In Seattle, an article reported that Western Washington had experienced 80 minutes of weather over 80 degrees THE ENTIRE YEAR, prior to the much prayed-for August heat wave.

Rick Perry says global warming isn't real. My Dad says that God has abandoned Rick Perry.  I usually listen to my father. He knows all the correct rules to Bocce Ball, and croquet.  He drinks his vodka on the rocks, in small mason jars, and plays guitar with his eyes closed and his heart open.

And I have survived the summer.

In ceasing to write, I attempted to spare you the internal monologue that has marked the past few months.  The anxiousness of having a new dog, of imminent change and all too familiar loss. You know the old adage of the elephant in the room? Well, I feel as if all my elephants have converged upon my ranch style rental house, and taken up shop in my bedroom.  I come home and they are all eating quesadillas, sitting on my bed.  My elephants have been amassing a list of my deepest, most tragically held core beliefs, and turned them into a mountain they insist that I climb before I get older and it becomes too late.

This is all just a fancy, metaphorical way of saying that I got my heart broken. Despite my amateur map making skills, the path to love is unclear, and fraught with sadness. As I was having a good cry on the floor of Target, talking to my sister, I asked her what the point of all this is- why do we even try? And she replied, simply, "because our lives would be boring as shit if we never took any chances." Thank you, Shelley Newman.
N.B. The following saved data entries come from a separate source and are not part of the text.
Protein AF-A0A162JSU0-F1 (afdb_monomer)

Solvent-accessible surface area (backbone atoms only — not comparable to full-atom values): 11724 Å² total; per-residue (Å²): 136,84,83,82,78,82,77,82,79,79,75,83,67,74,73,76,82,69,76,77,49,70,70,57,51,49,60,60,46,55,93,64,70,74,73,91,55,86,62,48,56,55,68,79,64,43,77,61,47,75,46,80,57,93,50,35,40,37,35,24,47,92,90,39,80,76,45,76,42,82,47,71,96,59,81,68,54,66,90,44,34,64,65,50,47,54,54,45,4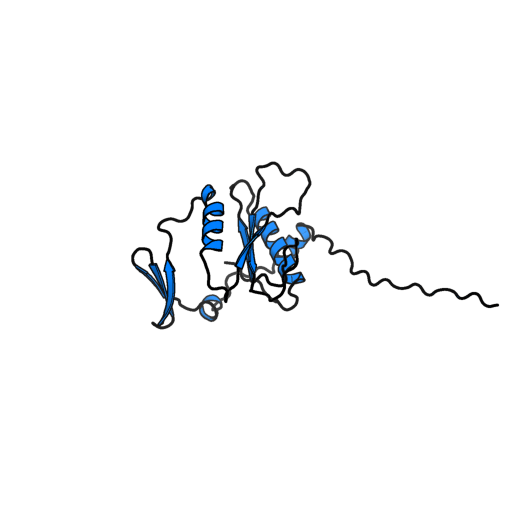6,72,71,52,59,71,71,89,75,27,48,62,44,78,45,72,79,72,88,66,84,75,85,71,59,93,83,71,64,48,40,34,38,35,34,28,49,77,66,100,74,88,88,74,101,61,90,66,40,63,45,49,79,43,78,48,71,45,63,70,53,90,82,65,53,70,67,59,55,48,51,54,43,49,52,57,52,48,49,31,40,73,48,28,81,84,59,89,77,84,83,87,133

InterPro domains:
  IPR040976 Fungal-type protein kinase [PF17667] (128-181)

Sequence (181 aa):
MPMNHPSPVTDFSCPPILAMDDDEIFQNIDGRMHGPMSGFIDKYFGRFQHTYQGSILELRKDERICGRYTVPSAAPLPNSFLPWFSDFATCELDSARGSWHTFSDNTVAEEKSACDYSVGFALHMPTSSVSGVKMQWDCAQVVGQFHPNDYLPYQDGLIQLCRSAHDVFISQPTRLFLHGL

Secondary structure (DSSP, 8-state):
-PPPPPPP---------PPPPHHHHHHHHTTT-----TTHIIIII---EEEEETTEEEEEETTEEEEEEE--SSPPPHHHHHHHHHHHHHH---TTS-EEEEEE--S--S---TT---EEEEEEP--S----SS--GGGEEEEEEE-SSTTS-HHHHHHHHHHHHHHHHHH-TT-------

Nearest PDB structures (foldseek):
  5vaf-assembly1_A  TM=5.004E-01  e=3.834E+00  Streptococcus gordonii
  7nky-assembly1_O  TM=2.509E-01  e=3.187E+00  Saccharomyces cerevisiae
  3e99-assembly1_A  TM=1.906E-01  e=2.997E+00  Burkholderia mallei ATCC 23344
  8p0w-assembly1_G  TM=2.218E-01  e=5.899E+00  Homo sapiens
  8p0w-assembly1_C  TM=2.180E-01  e=7.095E+00  Homo sapiens

Structure (mmCIF, N/CA/C/O backbone):
data_AF-A0A162JSU0-F1
#
_entry.id   AF-A0A162JSU0-F1
#
loop_
_atom_site.group_PDB
_atom_site.id
_atom_site.type_symbol
_atom_site.label_atom_id
_atom_site.label_alt_id
_atom_site.label_comp_id
_atom_site.label_asym_id
_atom_site.label_entity_id
_atom_site.label_seq_id
_atom_site.pdbx_PDB_ins_code
_atom_site.Cartn_x
_atom_site.Cartn_y
_atom_site.Cartn_z
_atom_site.occupancy
_atom_site.B_iso_or_equiv
_atom_site.auth_seq_id
_atom_site.auth_comp_id
_atom_site.auth_asym_id
_atom_site.auth_atom_id
_atom_site.pdbx_PDB_model_num
ATOM 1 N N . MET A 1 1 ? 33.461 2.318 59.985 1.00 44.62 1 MET A N 1
ATOM 2 C CA . MET A 1 1 ? 32.790 2.922 58.816 1.00 44.62 1 MET A CA 1
ATOM 3 C C . MET A 1 1 ? 32.563 1.821 57.792 1.00 44.62 1 MET A C 1
ATOM 5 O O . MET A 1 1 ? 33.555 1.234 57.378 1.00 44.62 1 MET A O 1
ATOM 9 N N . PRO A 1 2 ? 31.315 1.456 57.463 1.00 40.47 2 PRO A N 1
ATOM 10 C CA . PRO A 1 2 ? 31.041 0.469 56.425 1.00 40.47 2 PRO A CA 1
ATOM 11 C C . PRO A 1 2 ? 31.087 1.146 55.046 1.00 40.47 2 PRO A C 1
ATOM 13 O O . PRO A 1 2 ? 30.517 2.221 54.865 1.00 40.47 2 PRO A O 1
ATOM 16 N N . MET A 1 3 ? 31.797 0.544 54.089 1.00 39.72 3 MET A N 1
ATOM 17 C CA . MET A 1 3 ? 31.759 0.972 52.690 1.00 39.72 3 MET A CA 1
ATOM 18 C C . MET A 1 3 ? 30.447 0.499 52.061 1.00 39.72 3 MET A C 1
ATOM 20 O O . MET A 1 3 ? 30.190 -0.700 51.978 1.00 39.72 3 MET A O 1
ATOM 24 N N . ASN A 1 4 ? 29.621 1.452 51.629 1.00 43.53 4 ASN A N 1
ATOM 25 C CA . ASN A 1 4 ? 28.471 1.195 50.772 1.00 43.53 4 ASN A CA 1
ATOM 26 C C . ASN A 1 4 ? 28.971 0.706 49.408 1.00 43.53 4 ASN A C 1
ATOM 28 O O . ASN A 1 4 ? 29.636 1.452 48.690 1.00 43.53 4 ASN A O 1
ATOM 32 N N . HIS A 1 5 ? 28.622 -0.522 49.035 1.00 45.00 5 HIS A N 1
ATOM 33 C CA . HIS A 1 5 ? 28.646 -0.932 47.635 1.00 45.00 5 HIS A CA 1
ATOM 34 C C . HIS A 1 5 ? 27.428 -0.319 46.927 1.00 45.00 5 HIS A C 1
ATOM 36 O O . HIS A 1 5 ? 26.309 -0.495 47.414 1.00 45.00 5 HIS A O 1
ATOM 42 N N . PRO A 1 6 ? 27.597 0.392 45.799 1.00 46.72 6 PRO A N 1
ATOM 43 C CA . PRO A 1 6 ? 26.465 0.780 44.976 1.00 46.72 6 PRO A CA 1
ATOM 44 C C . PRO A 1 6 ? 25.964 -0.449 44.207 1.00 46.72 6 PRO A C 1
ATOM 46 O O . PRO A 1 6 ? 26.736 -1.135 43.538 1.00 46.72 6 PRO A O 1
ATOM 49 N N . SER A 1 7 ? 24.667 -0.736 44.319 1.00 43.66 7 SER A N 1
ATOM 50 C CA . SER A 1 7 ? 23.987 -1.715 43.469 1.00 43.66 7 SER A CA 1
ATOM 51 C C . SER A 1 7 ? 24.085 -1.291 41.998 1.00 43.66 7 SER A C 1
ATOM 53 O O . SER A 1 7 ? 23.970 -0.095 41.712 1.00 43.66 7 SER A O 1
ATOM 55 N N . PRO A 1 8 ? 24.262 -2.227 41.050 1.00 39.06 8 PRO A N 1
ATOM 56 C CA . PRO A 1 8 ? 24.269 -1.889 39.637 1.00 39.06 8 PRO A CA 1
ATOM 57 C C . PRO A 1 8 ? 22.857 -1.466 39.223 1.00 39.06 8 PRO A C 1
ATOM 59 O O . PRO A 1 8 ? 21.909 -2.247 39.303 1.00 39.06 8 PRO A O 1
ATOM 62 N N . VAL A 1 9 ? 22.725 -0.210 38.798 1.00 44.72 9 VAL A N 1
ATOM 63 C CA . VAL A 1 9 ? 21.535 0.287 38.106 1.00 44.72 9 VAL A CA 1
ATOM 64 C C . VAL A 1 9 ? 21.450 -0.499 36.804 1.00 44.72 9 VAL A C 1
ATOM 66 O O . VAL A 1 9 ? 22.294 -0.345 35.924 1.00 44.72 9 VAL A O 1
ATOM 69 N N . THR A 1 10 ? 20.488 -1.414 36.718 1.00 42.56 10 THR A N 1
ATOM 70 C CA . THR A 1 10 ? 20.175 -2.099 35.466 1.00 42.56 10 THR A CA 1
ATOM 71 C C . THR A 1 10 ? 19.497 -1.067 34.582 1.00 42.56 10 THR A C 1
ATOM 73 O O . THR A 1 10 ? 18.320 -0.757 34.754 1.00 42.56 10 THR A O 1
ATOM 76 N N . ASP A 1 11 ? 20.293 -0.451 33.718 1.00 36.88 11 ASP A N 1
ATOM 77 C CA . ASP A 1 11 ? 19.812 0.450 32.689 1.00 36.88 11 ASP A CA 1
ATOM 78 C C . ASP A 1 11 ? 18.966 -0.388 31.724 1.00 36.88 11 ASP A C 1
ATOM 80 O O . ASP A 1 11 ? 19.491 -1.189 30.949 1.00 36.88 11 ASP A O 1
ATOM 84 N N . PHE A 1 12 ? 17.640 -0.269 31.820 1.00 40.31 12 PHE A N 1
ATOM 85 C CA . PHE A 1 12 ? 16.712 -0.783 30.813 1.00 40.31 12 PHE A CA 1
ATOM 86 C C . PHE A 1 12 ? 16.782 0.132 29.589 1.00 40.31 12 PHE A C 1
ATOM 88 O O . PHE A 1 12 ? 15.798 0.753 29.188 1.00 40.31 12 PHE A O 1
ATOM 95 N N . SER A 1 13 ? 17.971 0.234 29.005 1.00 37.16 13 SER A N 1
ATOM 96 C CA . SER A 1 13 ? 18.109 0.736 27.655 1.00 37.16 13 SER A CA 1
ATOM 97 C C . SER A 1 13 ? 17.424 -0.297 26.770 1.00 37.16 13 SER A C 1
ATOM 99 O O . SER A 1 13 ? 17.858 -1.451 26.706 1.00 37.16 13 SER A O 1
ATOM 101 N N . CYS A 1 14 ? 16.292 0.082 26.164 1.00 32.22 14 CYS A N 1
ATOM 102 C CA . CYS A 1 14 ? 15.727 -0.680 25.056 1.00 32.22 14 CYS A CA 1
ATOM 103 C C . CYS A 1 14 ? 16.890 -1.014 24.119 1.00 32.22 14 CYS A C 1
ATOM 105 O O . CYS A 1 14 ? 17.626 -0.089 23.755 1.00 32.22 14 CYS A O 1
ATOM 107 N N . PRO A 1 15 ? 17.091 -2.291 23.745 1.00 34.84 15 PRO A N 1
ATOM 108 C CA . PRO A 1 15 ? 18.118 -2.596 22.771 1.00 34.84 15 PRO A CA 1
ATOM 109 C C . PRO A 1 15 ? 17.859 -1.708 21.549 1.00 34.84 15 PRO A C 1
ATOM 111 O O . PRO A 1 15 ? 16.688 -1.498 21.196 1.00 34.84 15 PRO A O 1
ATOM 114 N N . PRO A 1 16 ? 18.909 -1.130 20.938 1.00 43.69 16 PRO A N 1
ATOM 115 C CA . PRO A 1 16 ? 18.739 -0.474 19.654 1.00 43.69 16 PRO A CA 1
ATOM 116 C C . PRO A 1 16 ? 17.985 -1.462 18.773 1.00 43.69 16 PRO A C 1
ATOM 118 O O . PRO A 1 16 ? 18.331 -2.644 18.767 1.00 43.69 16 PRO A O 1
ATOM 121 N N . ILE A 1 17 ? 16.911 -1.001 18.127 1.00 50.44 17 ILE A N 1
ATOM 122 C CA . ILE A 1 17 ? 16.210 -1.778 17.107 1.00 50.44 17 ILE A CA 1
ATOM 123 C C . ILE A 1 17 ? 17.304 -2.136 16.106 1.00 50.44 17 ILE A C 1
ATOM 125 O O . ILE A 1 17 ? 17.739 -1.280 15.336 1.00 50.44 17 ILE A O 1
ATOM 129 N N . LEU A 1 18 ? 17.849 -3.348 16.224 1.00 47.66 18 LEU A N 1
ATOM 130 C CA . LEU A 1 18 ? 18.763 -3.890 15.242 1.00 47.66 18 LEU A CA 1
ATOM 131 C C . LEU A 1 18 ? 17.946 -3.853 13.965 1.00 47.66 18 LEU A C 1
ATOM 133 O O . LEU A 1 18 ? 16.843 -4.399 13.931 1.00 47.66 18 LEU A O 1
ATOM 137 N N . ALA A 1 19 ? 18.423 -3.091 12.983 1.00 58.75 19 ALA A N 1
ATOM 138 C CA . ALA A 1 19 ? 17.844 -3.129 11.657 1.00 58.75 19 ALA A CA 1
ATOM 139 C C . ALA A 1 19 ? 17.749 -4.612 11.286 1.00 58.75 19 ALA A C 1
ATOM 141 O O . ALA A 1 19 ? 18.774 -5.295 11.301 1.00 58.75 19 ALA A O 1
ATOM 142 N N . MET A 1 20 ? 16.525 -5.116 11.097 1.00 66.12 20 MET A N 1
ATOM 143 C CA . MET A 1 20 ? 16.338 -6.498 10.673 1.00 66.12 20 MET A CA 1
ATOM 144 C C . MET A 1 20 ? 17.132 -6.683 9.384 1.00 66.12 20 MET A C 1
ATOM 146 O O . MET A 1 20 ? 17.005 -5.886 8.451 1.00 66.12 20 MET A O 1
ATOM 150 N N . ASP A 1 21 ? 17.960 -7.715 9.374 1.00 79.50 21 ASP A N 1
ATOM 151 C CA . ASP A 1 21 ? 18.640 -8.182 8.176 1.00 79.50 21 ASP A CA 1
ATOM 152 C C . ASP A 1 21 ? 17.596 -8.688 7.164 1.00 79.50 21 ASP A C 1
ATOM 154 O O . ASP A 1 21 ? 16.512 -9.150 7.534 1.00 79.50 21 ASP A O 1
ATOM 158 N N . ASP A 1 22 ? 17.913 -8.603 5.878 1.00 79.25 22 ASP A N 1
ATOM 159 C CA . ASP A 1 22 ? 17.040 -9.038 4.790 1.00 79.25 22 ASP A CA 1
ATOM 160 C C . ASP A 1 22 ? 16.667 -10.506 4.904 1.00 79.25 22 ASP A C 1
ATOM 162 O O . ASP A 1 22 ? 15.515 -10.866 4.649 1.00 79.25 22 ASP A O 1
ATOM 166 N N . ASP A 1 23 ? 17.589 -11.338 5.383 1.00 77.25 23 ASP A N 1
ATOM 167 C CA . ASP A 1 23 ? 17.327 -12.751 5.636 1.00 77.25 23 ASP A CA 1
ATOM 168 C C . ASP A 1 23 ? 16.263 -12.958 6.730 1.00 77.25 23 ASP A C 1
ATOM 170 O O . ASP A 1 23 ? 15.413 -13.846 6.615 1.00 77.25 23 ASP A O 1
ATOM 174 N N . GLU A 1 24 ? 16.252 -12.123 7.772 1.00 79.31 24 GLU A N 1
ATOM 175 C CA . GLU A 1 24 ? 15.241 -12.172 8.836 1.00 79.31 24 GLU A CA 1
ATOM 176 C C . GLU A 1 24 ? 13.870 -11.723 8.315 1.00 79.31 24 GLU A C 1
ATOM 178 O O . GLU A 1 24 ? 12.842 -12.340 8.615 1.00 79.31 24 GLU A O 1
ATOM 183 N N . ILE A 1 25 ? 13.854 -10.690 7.469 1.00 78.81 25 ILE A N 1
ATOM 184 C CA . ILE A 1 25 ? 12.640 -10.211 6.805 1.00 78.81 25 ILE A CA 1
ATOM 185 C C . ILE A 1 25 ? 12.076 -11.300 5.894 1.00 78.81 25 ILE A C 1
ATOM 187 O O . ILE A 1 25 ? 10.884 -11.605 5.983 1.00 78.81 25 ILE A O 1
ATOM 191 N N . PHE A 1 26 ? 12.912 -11.951 5.083 1.00 75.94 26 PHE A N 1
ATOM 192 C CA . PHE A 1 26 ? 12.485 -13.065 4.238 1.00 75.94 26 PHE A CA 1
ATOM 193 C C . PHE A 1 26 ? 11.900 -14.218 5.032 1.00 75.94 26 PHE A C 1
ATOM 195 O O . PHE A 1 26 ? 10.827 -14.705 4.684 1.00 75.94 26 PHE A O 1
ATOM 202 N N . GLN A 1 27 ? 12.558 -14.632 6.112 1.00 78.00 27 GLN A N 1
ATOM 203 C CA . GLN A 1 27 ? 12.054 -15.709 6.966 1.00 78.00 27 GLN A CA 1
ATOM 204 C C . GLN A 1 27 ? 10.723 -15.350 7.633 1.00 78.00 27 GLN A C 1
ATOM 206 O O . GLN A 1 27 ? 9.899 -16.228 7.887 1.00 78.00 27 GLN A O 1
ATOM 211 N N . ASN A 1 28 ? 10.493 -14.068 7.925 1.00 72.94 28 ASN A N 1
ATOM 212 C CA . ASN A 1 28 ? 9.233 -13.606 8.497 1.00 72.94 28 ASN A CA 1
ATOM 213 C C . ASN A 1 28 ? 8.107 -13.569 7.451 1.00 72.94 28 ASN A C 1
ATOM 215 O O . ASN A 1 28 ? 6.953 -13.846 7.770 1.00 72.94 28 ASN A O 1
ATOM 219 N N . ILE A 1 29 ? 8.432 -13.252 6.198 1.00 72.06 29 ILE A N 1
ATOM 220 C CA . ILE A 1 29 ? 7.492 -13.301 5.073 1.00 72.06 29 ILE A CA 1
ATOM 221 C C . ILE A 1 29 ? 7.140 -14.756 4.727 1.00 72.06 29 ILE A C 1
ATOM 223 O O . ILE A 1 29 ? 5.970 -15.075 4.469 1.00 72.06 29 ILE A O 1
ATOM 227 N N . ASP A 1 30 ? 8.147 -15.630 4.709 1.00 68.75 30 ASP A N 1
ATOM 228 C CA . ASP A 1 30 ? 8.011 -17.014 4.274 1.00 68.75 30 ASP A CA 1
ATOM 229 C C . ASP A 1 30 ? 7.027 -17.785 5.169 1.00 68.75 30 ASP A C 1
ATOM 231 O O . ASP A 1 30 ? 7.063 -17.742 6.400 1.00 68.75 30 ASP A O 1
ATOM 235 N N . GLY A 1 31 ? 6.050 -18.435 4.539 1.00 67.06 31 GLY A N 1
ATOM 236 C CA . GLY A 1 31 ? 4.953 -19.131 5.220 1.00 67.06 31 GLY A CA 1
ATOM 237 C C . GLY A 1 31 ? 3.906 -18.251 5.929 1.00 67.06 31 GLY A C 1
ATOM 238 O O . GLY A 1 31 ? 2.900 -18.798 6.391 1.00 67.06 31 GLY A O 1
ATOM 239 N N . ARG A 1 32 ? 4.081 -16.920 6.004 1.00 71.12 32 ARG A N 1
ATOM 240 C CA . ARG A 1 32 ? 3.115 -15.982 6.631 1.00 71.12 32 ARG A CA 1
ATOM 241 C C . ARG A 1 32 ? 2.343 -15.123 5.634 1.00 71.12 32 ARG A C 1
ATOM 243 O O . ARG A 1 32 ? 1.317 -14.541 5.986 1.00 71.12 32 ARG A O 1
ATOM 250 N N . MET A 1 33 ? 2.794 -15.067 4.383 1.00 70.06 33 MET A N 1
ATOM 251 C CA . MET A 1 33 ? 1.976 -14.551 3.291 1.00 70.06 33 MET A CA 1
ATOM 252 C C . MET A 1 33 ? 0.903 -15.571 2.922 1.00 70.06 33 MET A C 1
ATOM 254 O O . MET A 1 33 ? 1.187 -16.666 2.436 1.00 70.06 33 MET A O 1
ATOM 258 N N . HIS A 1 34 ? -0.352 -15.195 3.128 1.00 69.00 34 HIS A N 1
ATOM 259 C CA . HIS A 1 34 ? -1.486 -15.983 2.674 1.00 69.00 34 HIS A CA 1
ATOM 260 C C . HIS A 1 34 ? -2.023 -15.401 1.370 1.00 69.00 34 HIS A C 1
ATOM 262 O O . HIS A 1 34 ? -2.176 -14.187 1.234 1.00 69.00 34 HIS A O 1
ATOM 268 N N . GLY A 1 35 ? -2.334 -16.281 0.417 1.00 69.81 35 GLY A N 1
ATOM 269 C CA . GLY A 1 35 ? -3.073 -15.895 -0.780 1.00 69.81 35 GLY A CA 1
ATOM 270 C C . GLY A 1 35 ? -4.483 -15.384 -0.448 1.00 69.81 35 GLY A C 1
ATOM 271 O O . GLY A 1 35 ? -4.892 -15.371 0.718 1.00 69.81 35 GLY A O 1
ATOM 272 N N . PRO A 1 36 ? -5.265 -14.991 -1.468 1.00 70.12 36 PRO A N 1
ATOM 273 C CA . PRO A 1 36 ? -6.611 -14.465 -1.276 1.00 70.12 36 PRO A CA 1
ATOM 274 C C . PRO A 1 36 ? -7.468 -15.409 -0.422 1.00 70.12 36 PRO A C 1
ATOM 276 O O . PRO A 1 36 ? -7.782 -16.530 -0.823 1.00 70.12 36 PRO A O 1
ATOM 279 N N . MET A 1 37 ? -7.855 -14.957 0.773 1.00 73.50 37 MET A N 1
ATOM 280 C CA . MET A 1 37 ? -8.744 -15.724 1.641 1.00 73.50 37 MET A CA 1
ATOM 281 C C . MET A 1 37 ? -10.152 -15.751 1.040 1.00 73.50 37 MET A C 1
ATOM 283 O O . MET A 1 37 ? -10.737 -14.704 0.748 1.00 73.50 37 MET A O 1
ATOM 287 N N . SER A 1 38 ? -10.715 -16.952 0.872 1.00 77.12 38 SER A N 1
ATOM 288 C CA . SER A 1 38 ? -12.068 -17.123 0.332 1.00 77.12 38 SER A CA 1
ATOM 289 C C . SER A 1 38 ? -13.083 -16.303 1.135 1.00 77.12 38 SER A C 1
ATOM 291 O O . SER A 1 38 ? -13.097 -16.337 2.365 1.00 77.12 38 SER A O 1
ATOM 293 N N . GLY A 1 39 ? -13.905 -15.521 0.435 1.00 77.62 39 GLY A N 1
ATOM 294 C CA . GLY A 1 39 ? -14.916 -14.652 1.037 1.00 77.62 39 GLY A CA 1
ATOM 295 C C . GLY A 1 39 ? -14.384 -13.392 1.733 1.00 77.62 39 GLY A C 1
ATOM 296 O O . GLY A 1 39 ? -15.192 -12.546 2.105 1.00 77.62 39 GLY A O 1
ATOM 297 N N . PHE A 1 40 ? -13.065 -13.205 1.893 1.00 77.00 40 PHE A N 1
ATOM 298 C CA . PHE A 1 40 ? -12.503 -11.984 2.490 1.00 77.00 40 PHE A CA 1
ATOM 299 C C . PHE A 1 40 ? -12.801 -10.756 1.624 1.00 77.00 40 PHE A C 1
ATOM 301 O O . PHE A 1 40 ? -13.334 -9.762 2.119 1.00 77.00 40 PHE A O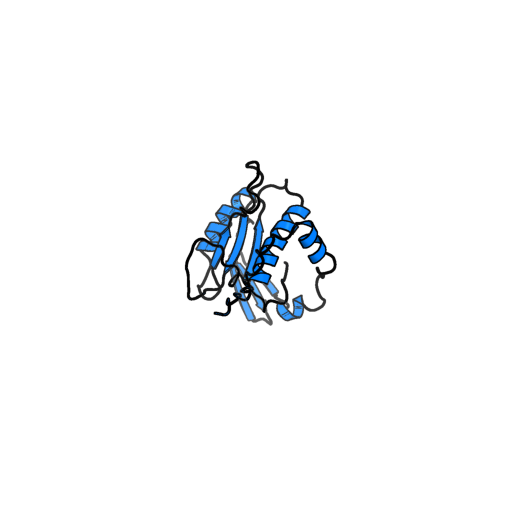 1
ATOM 308 N N . ILE A 1 41 ? -12.532 -10.858 0.318 1.00 71.69 41 ILE A N 1
ATOM 309 C CA . ILE A 1 41 ? -12.833 -9.792 -0.644 1.00 71.69 41 ILE A CA 1
ATOM 310 C C . ILE A 1 41 ? -14.335 -9.491 -0.658 1.00 71.69 41 ILE A C 1
ATOM 312 O O . ILE A 1 41 ? -14.726 -8.348 -0.444 1.00 71.69 41 ILE A O 1
ATOM 316 N N . ASP A 1 42 ? -15.187 -10.514 -0.777 1.00 76.50 42 ASP A N 1
ATOM 317 C CA . ASP A 1 42 ? -16.646 -10.339 -0.735 1.00 76.50 42 ASP A CA 1
ATOM 318 C C . ASP A 1 42 ? -17.128 -9.685 0.577 1.00 76.50 42 ASP A C 1
ATOM 320 O O . ASP A 1 42 ? -18.043 -8.863 0.561 1.00 76.50 42 ASP A O 1
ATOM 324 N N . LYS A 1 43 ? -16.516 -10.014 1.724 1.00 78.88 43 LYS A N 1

In better news, Guthrie the dog is doing splendidly. The puppy who was once 4 months old is now 8 months old, 55 pounds and a big ball of love.  I finally stopped calling my mom in a panic over having a large dog, once she exclaimed, "This is really neurotic! somehow you seem to think that the bigger he gets, the more responsibility it is.  It doesn't matter if he's big!" As always, she was correct.

When people ask me what I am doing in Austin, sometimes I don't know how to reply.

In a more linear sense, I am working at a charming downtown grocery chain called Royal Blue, where I listen to Pandora radio, wear whatever I want, and sell sandwiches, beer, expensive wine and Kraft macaroni and cheese.  I chat it up with waiters and travelers, homeless drunks and lovable co-workers, and try to avoid "the sleeping bag monster." (For real, she can be frightening.)

In the more personal sense, I am spending lots of time trying to scale that mountain in an attempt to make more sense of my past and my inner terrain.

As I deal with the mountains and the elephants, I allow myself to be charmed by Texans and content with my days.  I ride my piece of shit bike, and write letters to old friends.  As I type this I have a glass of whiskey on my bedside and a hound dog asleep at my feet, so I must be on the right track.

And I remember, despite the heat generated by both the apocalyptic weather and the imminent change within my own small life,  the world at large goes on.  Kyle proposed on the edge of the Grand Canyon. They called me from Vegas to tell me of the engagement and I ran screaming around the house.  A little girl named Calliope was brought into the world by my dear friend and his lovely girlfriend.  I sent her a big pink sock monkey and hung her picture on my wall.

It all moves on.  I survived the summer, and I know that someday, hopefully soon, there will be rain.